Even though the economy is growing, Obama claimed, “people are still anxious” about the Middle East, Russia’s slow-motion invasion of Ukraine, the Islamic jihadis in Iraq and the media-magnified fear of Ebola.

But “we’ve had one case of a person dying from Ebola that brought it in from outside,” he said.

Admittedly, that one person was allowed into the country by Obama’s lax border policies, and he did pass it to two American nurses — only a week after Obama told reporters “the chances of an outbreak, of an epidemic here are extraordinarily low.”

The two nurses “thankfully, seem to be doing better,” Obama said.

“But people are understandably concerned, in part because they’ve seen what’s happened in Africa,” Obama admitted.

Obama did not mention the repeated management flubs in his agencies that spurred him to appoint a new coordinator, and that forced officials to change their procedures for treating people with the deadly disease.
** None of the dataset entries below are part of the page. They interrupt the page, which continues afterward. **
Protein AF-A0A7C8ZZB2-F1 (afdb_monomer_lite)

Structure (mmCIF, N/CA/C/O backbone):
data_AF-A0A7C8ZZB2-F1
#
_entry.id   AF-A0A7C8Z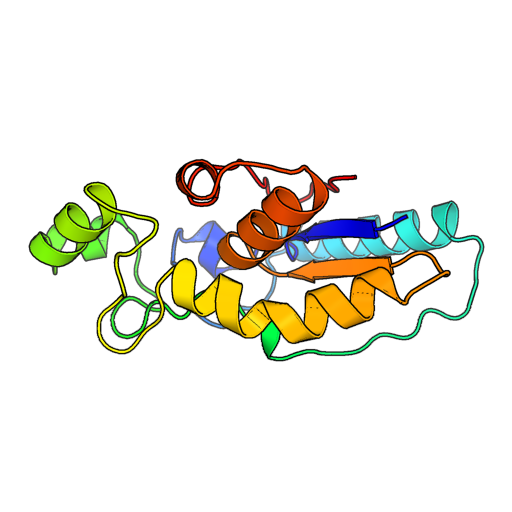ZB2-F1
#
loop_
_atom_site.group_PDB
_atom_site.id
_atom_site.type_symbol
_atom_site.label_atom_id
_atom_site.label_alt_id
_atom_site.label_comp_id
_atom_site.label_asym_id
_atom_site.label_entity_id
_atom_site.label_seq_id
_atom_site.pdbx_PDB_ins_code
_atom_site.Cartn_x
_atom_site.Cartn_y
_atom_site.Cartn_z
_atom_site.occupancy
_atom_site.B_iso_or_equiv
_atom_site.auth_seq_id
_atom_site.auth_comp_id
_atom_site.auth_asym_id
_atom_site.auth_atom_id
_atom_site.pdbx_PDB_model_num
ATOM 1 N N . PRO A 1 1 ? 7.920 -7.420 -17.772 1.00 86.00 1 PRO A N 1
ATOM 2 C CA . PRO A 1 1 ? 7.326 -7.902 -16.501 1.00 86.00 1 PRO A CA 1
ATOM 3 C C . PRO A 1 1 ? 6.980 -6.697 -15.628 1.00 86.00 1 PRO A C 1
ATOM 5 O O . PRO A 1 1 ? 7.696 -5.698 -15.703 1.00 86.00 1 PRO A O 1
ATOM 8 N N . ILE A 1 2 ? 5.913 -6.791 -14.839 1.00 91.50 2 ILE A N 1
ATOM 9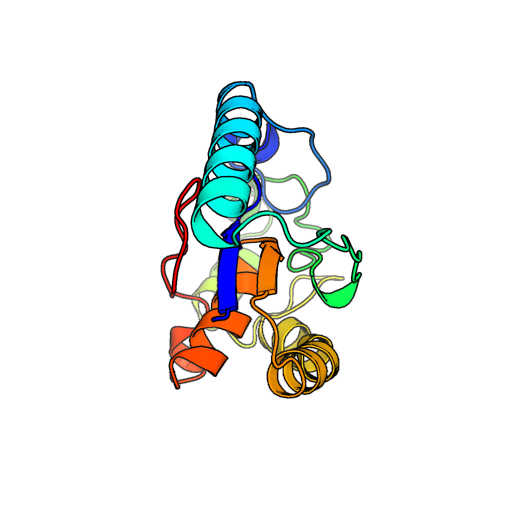 C CA . ILE A 1 2 ? 5.546 -5.783 -13.842 1.00 91.50 2 ILE A CA 1
ATOM 10 C C . ILE A 1 2 ? 5.887 -6.384 -12.482 1.00 91.50 2 ILE A C 1
ATOM 12 O O . ILE A 1 2 ? 5.403 -7.458 -12.153 1.00 91.50 2 ILE A O 1
ATOM 16 N N . LEU A 1 3 ? 6.764 -5.727 -11.731 1.00 94.31 3 LEU A N 1
ATOM 17 C CA . LEU A 1 3 ? 7.132 -6.134 -10.380 1.00 94.31 3 LEU A CA 1
ATOM 18 C C . LEU A 1 3 ? 6.460 -5.196 -9.390 1.00 94.31 3 LEU A C 1
ATOM 20 O O . LEU A 1 3 ? 6.620 -3.979 -9.492 1.00 94.31 3 LEU A O 1
ATOM 24 N N . LEU A 1 4 ? 5.741 -5.753 -8.425 1.00 97.19 4 LEU A N 1
ATOM 25 C CA . LEU A 1 4 ? 5.062 -4.995 -7.383 1.00 97.19 4 LEU A CA 1
ATOM 26 C C . LEU A 1 4 ? 5.792 -5.188 -6.057 1.00 97.19 4 LEU A C 1
ATOM 28 O O . LEU A 1 4 ? 6.079 -6.313 -5.653 1.00 97.19 4 LEU A O 1
ATOM 32 N N . THR A 1 5 ? 6.085 -4.099 -5.354 1.00 98.12 5 THR A N 1
ATOM 33 C CA . THR A 1 5 ? 6.606 -4.181 -3.989 1.00 98.12 5 THR A CA 1
ATOM 34 C C . THR A 1 5 ? 6.215 -2.974 -3.159 1.00 98.12 5 THR A C 1
ATOM 36 O O . THR A 1 5 ? 6.076 -1.858 -3.659 1.00 98.12 5 THR A O 1
ATOM 39 N N . ARG A 1 6 ? 6.079 -3.185 -1.852 1.00 98.38 6 ARG A N 1
ATOM 40 C CA . ARG A 1 6 ? 5.962 -2.082 -0.902 1.00 98.38 6 ARG A CA 1
ATOM 41 C C . ARG A 1 6 ? 7.272 -1.309 -0.797 1.00 98.38 6 ARG A C 1
ATOM 43 O O . ARG A 1 6 ? 8.348 -1.837 -1.099 1.00 98.38 6 ARG A O 1
ATOM 50 N N . HIS A 1 7 ? 7.174 -0.081 -0.301 1.00 97.75 7 HIS A N 1
ATOM 51 C CA . HIS A 1 7 ? 8.306 0.606 0.310 1.00 97.75 7 HIS A CA 1
ATOM 52 C C . HIS A 1 7 ? 8.955 -0.272 1.402 1.00 97.75 7 HIS A C 1
ATOM 54 O O . HIS A 1 7 ? 8.349 -1.214 1.928 1.00 97.75 7 HIS A O 1
ATOM 60 N N . GLY A 1 8 ? 10.209 0.022 1.749 1.00 98.19 8 GLY A N 1
ATOM 61 C CA . GLY A 1 8 ? 10.829 -0.590 2.925 1.00 98.19 8 GLY A CA 1
ATOM 62 C C . GLY A 1 8 ? 10.046 -0.240 4.194 1.00 98.19 8 GLY A C 1
ATOM 63 O O . GLY A 1 8 ? 9.399 0.799 4.245 1.00 98.19 8 GLY A O 1
ATOM 64 N N . GLU A 1 9 ? 10.092 -1.097 5.213 1.00 98.56 9 GLU A N 1
ATOM 65 C CA . GLU A 1 9 ? 9.520 -0.804 6.536 1.00 98.56 9 GLU A CA 1
ATOM 66 C C . GLU A 1 9 ? 9.822 0.638 6.992 1.00 98.56 9 GLU A C 1
ATOM 68 O O . GLU A 1 9 ? 10.980 1.057 7.022 1.00 98.56 9 GLU A O 1
ATOM 73 N N . SER A 1 10 ? 8.774 1.394 7.322 1.00 98.38 10 SER A N 1
ATOM 74 C CA . SER A 1 10 ? 8.869 2.754 7.861 1.00 98.38 10 SER A CA 1
ATOM 75 C C . SER A 1 10 ? 8.820 2.774 9.389 1.00 98.38 10 SER A C 1
ATOM 77 O O . SER A 1 10 ? 8.410 1.804 10.033 1.00 98.38 10 SER A O 1
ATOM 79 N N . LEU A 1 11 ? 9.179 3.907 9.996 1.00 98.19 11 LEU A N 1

He did find a silver lining for his donors that flattered them as saviors of the world. “This is a virulent disease and it is up to us, once again, to mobilize the world’s community to do something about it, to make sure that not only we’re helping on a humanitarian basis those countries but we’re not seeing a continued epidemic and outbreak that can ultimately have a serious impact here,” he said.

Obama also talked about how Americans are concerned in the election because their wages have stalled and Washington is gridlocked.

But that gridlock is entirely the fault of Republicans, he said. “You don’t see the Democratic Party captive to some wild ideological faction. … There’s a certain faction of Republicans in the Senate as well, have just decided that we are going to not do anything and obstruct any possible progress.”

Obama lost his House majority in 2010 after his pushed through Obamacare without offering compromises to the GOP. He’s expected to lose his majority in the Senate, unless the GOP’s leadership manages to make a major mistake in the next two weeks.